Thursday, 10 November 2011

Afghan murder case against U.S. Army sergeant nears end (Reuters)

TACOMA, Wash (Reuters) ? The lawyer for a U.S. Army sergeant charged with killing unarmed Afghan civilians and cutting fingers off corpses said his client failed to "look at the enemy as human" but his actions did not amount to murder.

Prosecutors and defense attorneys presented closing arguments on Wednesday in the court-martial of Staff Sergeant Calvin Gibbs, the accused ringleader behind the most egregious atrocities U.S. military personnel have been accused of in 10 years of war in Afghanistan.

The judge, Lieutenant Colonel Kwasi Hawks, then gave instructions to the five-member jury panel and recessed proceedings for the day. The panel was expected to begin its deliberations on Thursday morning.

Gibbs, 26, from Billings, Montana, is charged with three counts of premeditated murder in the slayings of Afghan villagers last year that prosecutors said were disguised as legitimate combat casualties. If convicted, he faces a maximum sentence of life in prison without parole.

His right-hand man and now chief government witness, Jeremy Morlock, has pleaded guilty to murder for his role in all three killings and was sentenced to 24 years in prison under a deal with prosecutors to obtain his cooperation in the case.

Five soldiers in all from the infantry unit formerly called the 5th Stryker Brigade were accused of murder and seven other men were charged with lesser offenses in the investigation, which stemmed from a probe of drug abuse in their unit.

Gibbs maintains he is innocent of murder, insisting that two of the killings for which is charged were in self defense and that he played no role in the other. He denied planting weapons found near the bodies of two of the dead.

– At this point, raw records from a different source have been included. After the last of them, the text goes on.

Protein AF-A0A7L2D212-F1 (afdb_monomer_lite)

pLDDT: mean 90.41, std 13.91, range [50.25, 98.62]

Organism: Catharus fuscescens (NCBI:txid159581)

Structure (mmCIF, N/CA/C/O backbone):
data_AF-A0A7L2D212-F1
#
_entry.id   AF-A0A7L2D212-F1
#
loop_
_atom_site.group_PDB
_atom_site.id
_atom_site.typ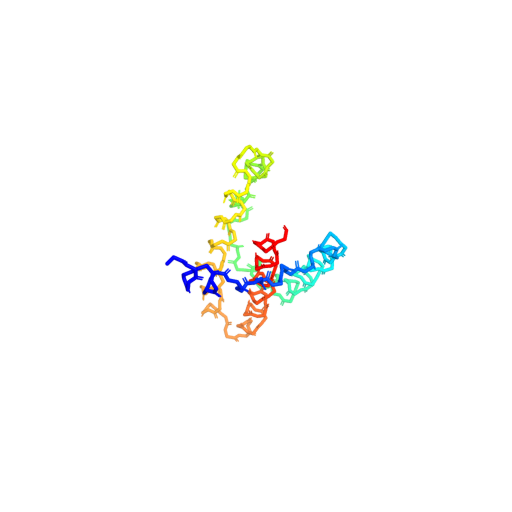e_symbol
_atom_site.label_atom_id
_atom_site.label_alt_id
_atom_site.label_comp_id
_atom_site.label_asym_id
_atom_site.label_entity_id
_atom_site.label_seq_id
_atom_site.pdbx_PDB_ins_code
_atom_site.Cartn_x
_atom_site.Cartn_y
_atom_site.Cartn_z
_atom_site.occupancy
_atom_site.B_iso_or_equiv
_atom_site.auth_seq_id
_atom_site.auth_comp_id
_atom_site.auth_asym_id
_atom_site.auth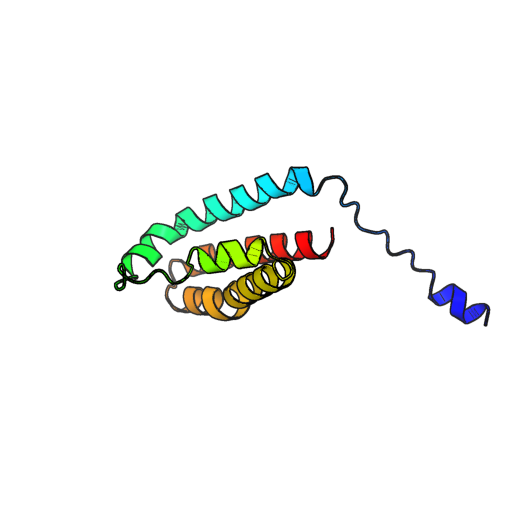_atom_id
_atom_site.pdbx_PDB_model_num
ATOM 1 N N . VAL A 1 1 ? 46.777 -17.728 -4.501 1.00 58.44 1 VAL A N 1
ATOM 2 C CA . VAL A 1 1 ? 45.918 -17.002 -5.473 1.00 58.44 1 VAL A CA 1
ATOM 3 C C . VAL A 1 1 ? 44.886 -17.930 -6.113 1.00 58.44 1 VAL A C 1
ATOM 5 O O . VAL A 1 1 ? 43.705 -17.649 -5.986 1.00 58.44 1 VAL A O 1
ATOM 8 N N . LEU A 1 2 ? 45.281 -19.081 -6.676 1.00 55.06 2 LEU A N 1
ATOM 9 C CA . LEU A 1 2 ? 44.345 -20.054 -7.274 1.00 55.06 2 LEU A CA 1
ATOM 10 C C . LEU A 1 2 ? 43.309 -20.636 -6.281 1.00 55.06 2 LEU A C 1
ATOM 12 O O . LEU A 1 2 ? 42.157 -20.841 -6.641 1.00 55.06 2 LEU A O 1
ATOM 16 N N . LEU A 1 3 ? 43.690 -20.819 -5.009 1.00 56.00 3 LEU A N 1
ATOM 17 C CA . LEU A 1 3 ? 42.797 -21.314 -3.949 1.00 56.00 3 LEU A CA 1
ATOM 18 C C . LEU A 1 3 ? 41.730 -20.290 -3.500 1.00 56.00 3 LEU A C 1
ATOM 20 O O . LEU A 1 3 ? 40.677 -20.679 -3.013 1.00 56.00 3 LEU A O 1
ATOM 24 N N . LEU A 1 4 ? 41.987 -18.988 -3.684 1.00 55.59 4 LEU A N 1
ATOM 25 C CA . LEU A 1 4 ? 41.037 -17.911 -3.364 1.00 55.59 4 LEU A CA 1
ATOM 26 C C . LEU A 1 4 ? 39.973 -17.750 -4.461 1.00 55.59 4 LEU A C 1
ATOM 28 O O . LEU A 1 4 ? 38.841 -17.390 -4.165 1.00 55.59 4 LEU A O 1
ATOM 32 N N . LEU A 1 5 ? 40.309 -18.079 -5.713 1.00 56.28 5 LEU A N 1
ATOM 33 C CA . LEU A 1 5 ? 39.372 -18.048 -6.843 1.00 56.28 5 LEU A CA 1
ATOM 34 C C . LEU A 1 5 ? 38.374 -19.218 -6.812 1.00 56.28 5 LEU A C 1
ATOM 36 O O . LEU A 1 5 ? 37.244 -19.067 -7.263 1.00 56.28 5 LEU A O 1
ATOM 40 N N . LEU A 1 6 ? 38.758 -20.357 -6.227 1.00 56.75 6 LEU A N 1
ATOM 41 C CA . LEU A 1 6 ? 37.874 -21.519 -6.057 1.00 56.75 6 LEU A CA 1
ATOM 42 C C . LEU A 1 6 ? 36.793 -21.300 -4.983 1.00 56.75 6 LEU A C 1
ATOM 44 O O . LEU A 1 6 ? 35.738 -21.921 -5.053 1.00 56.75 6 LEU A O 1
ATOM 48 N N . LEU A 1 7 ? 37.017 -20.386 -4.032 1.00 55.50 7 LEU A N 1
ATOM 49 C CA . LEU A 1 7 ? 36.023 -20.003 -3.019 1.00 55.50 7 LEU A CA 1
ATOM 50 C C . LEU A 1 7 ? 35.018 -18.948 -3.523 1.00 55.50 7 LEU A C 1
ATOM 52 O O . LEU A 1 7 ? 33.960 -18.791 -2.923 1.00 55.50 7 LEU A O 1
ATOM 56 N N . LEU A 1 8 ? 35.307 -18.265 -4.640 1.00 53.06 8 LEU A N 1
ATOM 57 C CA . LEU A 1 8 ? 34.378 -17.341 -5.317 1.00 53.06 8 LEU A CA 1
ATOM 58 C C . LEU A 1 8 ? 33.419 -18.053 -6.291 1.00 53.06 8 LEU A C 1
ATOM 60 O O . LEU A 1 8 ? 32.541 -17.422 -6.870 1.00 53.06 8 LEU A O 1
ATOM 64 N N . GLY A 1 9 ? 33.594 -19.363 -6.485 1.00 50.25 9 GLY A N 1
ATOM 65 C CA . GLY A 1 9 ? 32.879 -20.175 -7.466 1.00 50.25 9 GLY A CA 1
ATOM 66 C C . GLY A 1 9 ? 31.510 -20.690 -7.023 1.00 50.25 9 GLY A C 1
ATOM 67 O O . GLY A 1 9 ? 31.020 -21.649 -7.616 1.00 50.25 9 GLY A O 1
ATOM 68 N N . THR A 1 10 ? 30.862 -20.090 -6.021 1.00 51.62 10 THR A N 1
ATOM 69 C CA . THR A 1 10 ? 29.411 -20.244 -5.914 1.00 51.62 10 THR A CA 1
ATOM 70 C C . THR A 1 10 ? 28.800 -19.377 -7.002 1.00 51.62 10 THR A C 1
ATOM 72 O O . THR A 1 10 ? 28.493 -18.199 -6.809 1.00 51.62 10 THR A O 1
ATOM 75 N N . ALA A 1 11 ? 28.635 -19.971 -8.186 1.00 53.25 11 ALA A N 1
ATOM 76 C CA . ALA A 1 11 ? 27.599 -19.544 -9.106 1.00 53.25 11 ALA A CA 1
ATOM 77 C C . ALA A 1 11 ? 26.297 -19.585 -8.300 1.00 53.25 11 ALA A C 1
ATOM 79 O O . ALA A 1 11 ? 25.666 -20.632 -8.159 1.00 53.25 11 ALA A O 1
ATOM 80 N N . HIS A 1 12 ? 25.953 -18.463 -7.667 1.00 53.00 12 HIS A N 1
ATOM 81 C CA . HIS A 1 12 ? 24.626 -18.250 -7.143 1.00 53.00 12 HIS A CA 1
ATOM 82 C C . HIS A 1 12 ? 23.763 -18.397 -8.380 1.00 53.00 12 HIS A C 1
ATOM 84 O O . HIS A 1 12 ? 23.845 -17.557 -9.276 1.00 53.00 12 HIS A O 1
ATOM 90 N N . ALA A 1 13 ? 23.061 -19.526 -8.496 1.00 57.72 13 ALA A N 1
ATOM 91 C CA . ALA A 1 13 ? 22.079 -19.713 -9.541 1.00 57.72 13 ALA A CA 1
ATOM 92 C C . ALA A 1 13 ? 21.152 -18.505 -9.430 1.00 57.72 13 ALA A C 1
ATOM 94 O O . ALA A 1 13 ? 20.400 -18.392 -8.459 1.00 57.72 13 ALA A O 1
ATOM 95 N N . LEU A 1 14 ? 21.323 -17.539 -10.337 1.00 58.69 14 LEU A N 1
ATOM 96 C CA . LEU A 1 14 ? 20.551 -16.314 -10.306 1.00 58.69 14 LEU A CA 1
ATOM 97 C C . LEU A 1 14 ? 19.097 -16.774 -10.426 1.00 58.69 14 LEU A C 1
ATOM 99 O O . LEU A 1 14 ? 18.806 -17.561 -11.337 1.00 58.69 14 LEU A O 1
ATOM 103 N N . PRO A 1 15 ? 18.207 -16.409 -9.488 1.00 65.00 15 PRO A N 1
ATOM 104 C CA . PRO A 1 15 ? 16.825 -16.844 -9.573 1.00 65.00 15 PRO A CA 1
ATOM 105 C C . PRO A 1 15 ? 16.295 -16.473 -10.960 1.00 65.00 15 PRO A C 1
ATOM 107 O O . PRO A 1 15 ? 16.469 -15.346 -11.416 1.00 65.00 15 PRO A O 1
ATOM 110 N N . SER A 1 16 ? 15.716 -17.447 -11.666 1.00 77.31 16 SER A N 1
ATOM 111 C CA . SER A 1 16 ? 15.155 -17.200 -12.992 1.00 77.31 16 SER A CA 1
ATOM 112 C C . SER A 1 16 ? 13.964 -16.256 -12.843 1.00 77.31 16 SER A C 1
ATOM 114 O O . SER A 1 16 ? 12.879 -16.664 -12.437 1.00 77.31 16 SER A O 1
ATOM 116 N N . CYS A 1 17 ? 14.181 -14.981 -13.153 1.00 87.25 17 CYS A N 1
ATOM 117 C CA . CYS A 1 17 ? 13.171 -13.923 -13.099 1.00 87.25 17 CYS A CA 1
ATOM 118 C C . CYS A 1 17 ? 12.341 -13.823 -14.384 1.00 87.25 17 CYS A C 1
ATOM 120 O O . CYS A 1 17 ? 11.545 -12.905 -14.549 1.00 87.25 17 CYS A O 1
ATOM 122 N N . SER A 1 18 ? 12.493 -14.804 -15.277 1.00 86.62 18 SER A N 1
ATOM 123 C CA . SER A 1 18 ? 11.808 -14.882 -16.572 1.00 86.62 18 SER A CA 1
ATOM 124 C C . SER A 1 18 ? 10.282 -14.842 -16.483 1.00 86.62 18 SER A C 1
ATOM 126 O O . SER A 1 18 ? 9.656 -14.416 -17.441 1.00 86.62 18 SER A O 1
ATOM 128 N N . HIS A 1 19 ? 9.697 -15.241 -15.350 1.00 87.75 19 HIS A N 1
ATOM 129 C CA . HIS A 1 19 ? 8.248 -15.226 -15.121 1.00 87.75 19 HIS A CA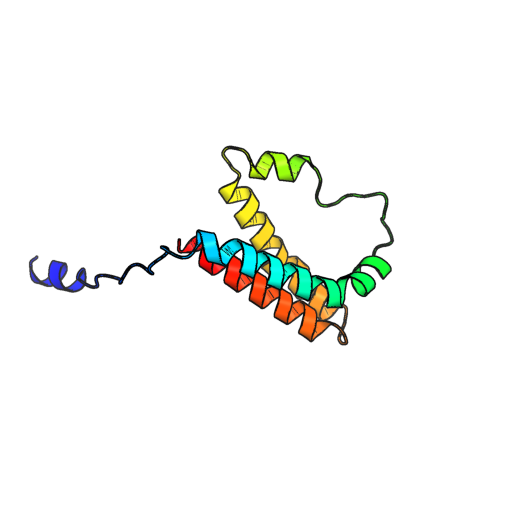 1
ATOM 130 C C . HIS A 1 19 ? 7.770 -14.075 -14.223 1.00 87.75 19 HIS A C 1
ATOM 132 O O . HIS A 1 19 ? 6.603 -14.023 -13.832 1.00 87.75 19 HIS A O 1
ATOM 138 N N . PHE A 1 20 ? 8.671 -13.186 -13.795 1.00 88.62 20 PHE A N 1
ATOM 139 C CA . PHE A 1 20 ? 8.319 -12.116 -12.864 1.00 88.62 20 PHE A CA 1
ATOM 140 C C . PHE A 1 20 ? 7.239 -11.168 -13.421 1.00 88.62 20 PHE A C 1
ATOM 142 O O . PHE A 1 20 ? 6.257 -10.934 -12.704 1.00 88.62 20 PHE A O 1
ATOM 149 N N . PRO A 1 21 ? 7.343 -10.664 -14.669 1.00 91.12 21 PRO A N 1
ATOM 150 C CA . PRO A 1 21 ? 6.329 -9.772 -15.229 1.00 91.12 21 PRO A CA 1
ATOM 151 C C . PRO A 1 21 ? 4.928 -10.397 -15.263 1.00 91.12 21 PRO A C 1
ATOM 153 O O . PRO A 1 21 ? 3.945 -9.712 -14.990 1.00 91.12 21 PRO A O 1
ATOM 156 N N . GLU A 1 22 ? 4.821 -11.699 -15.538 1.00 91.25 22 GLU A N 1
ATOM 157 C CA . GLU A 1 22 ? 3.549 -12.427 -15.585 1.00 91.25 22 GLU A CA 1
ATOM 158 C C . GLU A 1 22 ? 2.986 -12.719 -14.186 1.00 91.25 22 GLU A C 1
ATOM 160 O O . GLU A 1 22 ? 1.767 -12.769 -13.990 1.00 91.25 22 GLU A O 1
ATOM 165 N N . LEU A 1 23 ? 3.858 -12.894 -13.189 1.00 91.50 23 LEU A N 1
ATOM 166 C CA . LEU A 1 23 ? 3.461 -13.154 -11.804 1.00 91.50 23 LEU A CA 1
ATOM 167 C C . LEU A 1 23 ? 3.027 -11.884 -11.063 1.00 91.50 23 LEU A C 1
ATOM 169 O O . LEU A 1 23 ? 2.171 -11.964 -10.175 1.00 91.50 23 LEU A O 1
ATOM 173 N N . LEU A 1 24 ? 3.576 -10.721 -11.421 1.00 94.06 24 LEU A N 1
ATOM 174 C CA . LEU A 1 24 ? 3.320 -9.461 -10.724 1.00 94.06 24 LEU A CA 1
ATOM 175 C C . LEU A 1 24 ? 1.819 -9.095 -10.661 1.00 94.06 24 LEU A C 1
ATOM 177 O O . LEU A 1 24 ? 1.332 -8.843 -9.554 1.00 94.06 24 LEU A O 1
ATOM 181 N N . PRO A 1 25 ? 1.032 -9.134 -11.759 1.00 97.00 25 PRO A N 1
ATOM 182 C CA . PRO A 1 25 ? -0.409 -8.876 -11.697 1.00 97.00 25 PRO A CA 1
ATOM 183 C C . PRO A 1 25 ? -1.154 -9.807 -10.735 1.00 97.00 25 PRO A C 1
ATOM 185 O O . PRO A 1 25 ? -2.039 -9.362 -10.001 1.00 97.00 25 PRO A O 1
ATOM 188 N N . THR A 1 26 ? -0.770 -11.086 -10.693 1.00 95.88 26 THR A N 1
ATOM 189 C CA . THR A 1 26 ? -1.373 -12.081 -9.795 1.00 95.88 26 THR A CA 1
ATOM 190 C C . THR A 1 26 ? -1.073 -11.753 -8.335 1.00 95.88 26 THR A C 1
ATOM 192 O O . THR A 1 26 ? -1.989 -11.734 -7.515 1.00 95.88 26 THR A O 1
ATOM 195 N N . LYS A 1 27 ? 0.172 -11.386 -8.009 1.00 95.88 27 LYS A N 1
ATOM 196 C CA . LYS A 1 27 ? 0.551 -10.961 -6.651 1.00 95.88 27 LYS A CA 1
ATOM 197 C C . LYS A 1 27 ? -0.153 -9.689 -6.203 1.00 95.88 27 LYS A C 1
ATOM 199 O O . LYS A 1 27 ? -0.627 -9.612 -5.071 1.00 95.88 27 LYS A O 1
ATOM 204 N N . LEU A 1 28 ? -0.320 -8.728 -7.105 1.00 98.12 28 LEU A N 1
ATOM 205 C CA . LEU A 1 28 ? -1.101 -7.530 -6.813 1.00 98.12 28 LEU A CA 1
ATOM 206 C C . LEU A 1 28 ? -2.597 -7.842 -6.631 1.00 98.12 28 LEU A C 1
ATOM 208 O O . LEU A 1 28 ? -3.269 -7.169 -5.852 1.00 98.12 28 LEU A O 1
ATOM 212 N N . LYS A 1 29 ? -3.148 -8.842 -7.331 1.00 98.25 29 LYS A N 1
ATOM 213 C CA . LYS A 1 29 ? -4.532 -9.295 -7.122 1.00 98.25 29 LYS A CA 1
ATOM 214 C C . LYS A 1 29 ? -4.706 -9.962 -5.7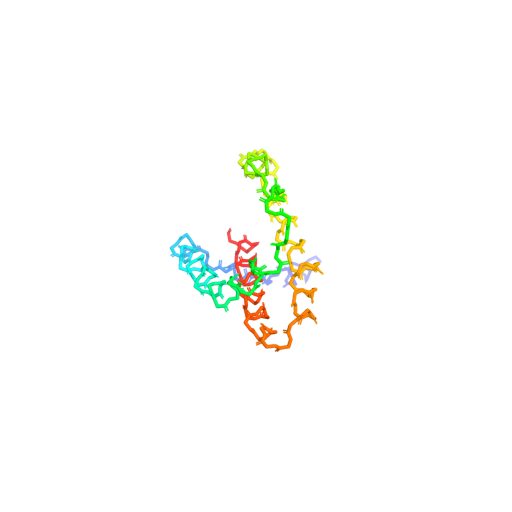56 1.00 98.25 29 LYS A C 1
ATOM 216 O O . LYS A 1 29 ? -5.667 -9.635 -5.068 1.00 98.25 29 LYS A O 1
ATOM 221 N N . GLU A 1 30 ? -3.787 -10.843 -5.360 1.00 97.94 30 GLU A N 1
ATOM 222 C CA . GLU A 1 30 ? -3.786 -11.485 -4.033 1.00 97.94 30 GLU A CA 1
ATOM 223 C C . GLU A 1 30 ? -3.809 -10.435 -2.910 1.00 97.94 30 GLU A C 1
ATOM 225 O O . GLU A 1 30 ? -4.658 -10.503 -2.023 1.00 97.94 30 GLU A O 1
ATOM 230 N N . LEU A 1 31 ? -2.942 -9.417 -2.997 1.00 98.50 31 LEU A N 1
ATOM 231 C CA . LEU A 1 31 ? -2.905 -8.297 -2.048 1.00 98.50 31 LEU A CA 1
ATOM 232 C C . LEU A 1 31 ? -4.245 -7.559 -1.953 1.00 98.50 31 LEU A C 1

A photograph previously displayed as evidence in court showed Gibbs, Morlock and a third soldier posed grinning over the body of an Afghan man lying in a pool of blood. Morlock called it a "trophy photograph."

ALSO ACCUSED IN BEATING

Taking the stand in his own defense last Friday, Gibbs said he had "disassociated" himself from his actions while in combat, and he likened the removal of fingers from dead bodies to the taking of antlers from a deer.

Morlock and co-defendants portrayed Gibbs in testimony last week as a blood-thirsty, renegade squad leader who intimidated fellow soldiers and harbored a deep ethnic hatred of the very people U.S. troops were sent to protect from Taliban forces.

In addition to charges of murder, conspiracy and other offenses, Gibbs is accused of orchestrating and taking part in the severe beating of a fellow soldier who blew the whistle on rampant hashish use by the soldiers.

In his closing on Wednesday, defense lawyer Phillip Stackhouse cast Gibbs as a troubled soldier doing his best to bear up under tremendous stress in a hostile environment.

"He was in a bad place, and he didn't look at the enemy as human," Stackhouse said, adding that his conduct "crossed the line ... but it didn't cross the line to murder."

Referring to Gibbs' admission that he had taken fingers from dead Afghans, the defense attorney said, "He told you it was wrong. He is ashamed, and it was disgusting."

Stackhouse also said there was no physical evidence to convict his client of murder and that key witnesses, notably Morlock, had testified under plea deals in which they received more lenient sentences than they otherwise faced.

He also pointed to conflicting accounts by witnesses whose recollections, he said, were clouded by a "haze of hashish."

The prosecutor, Major Robert Stelle, began his closing arguments by referring to defense assertions that Gibbs was betrayed by his fellow soldiers.

"But with the flag of this nation emblazoned across his chest, Gibbs betrayed his country," Stelle told the panel.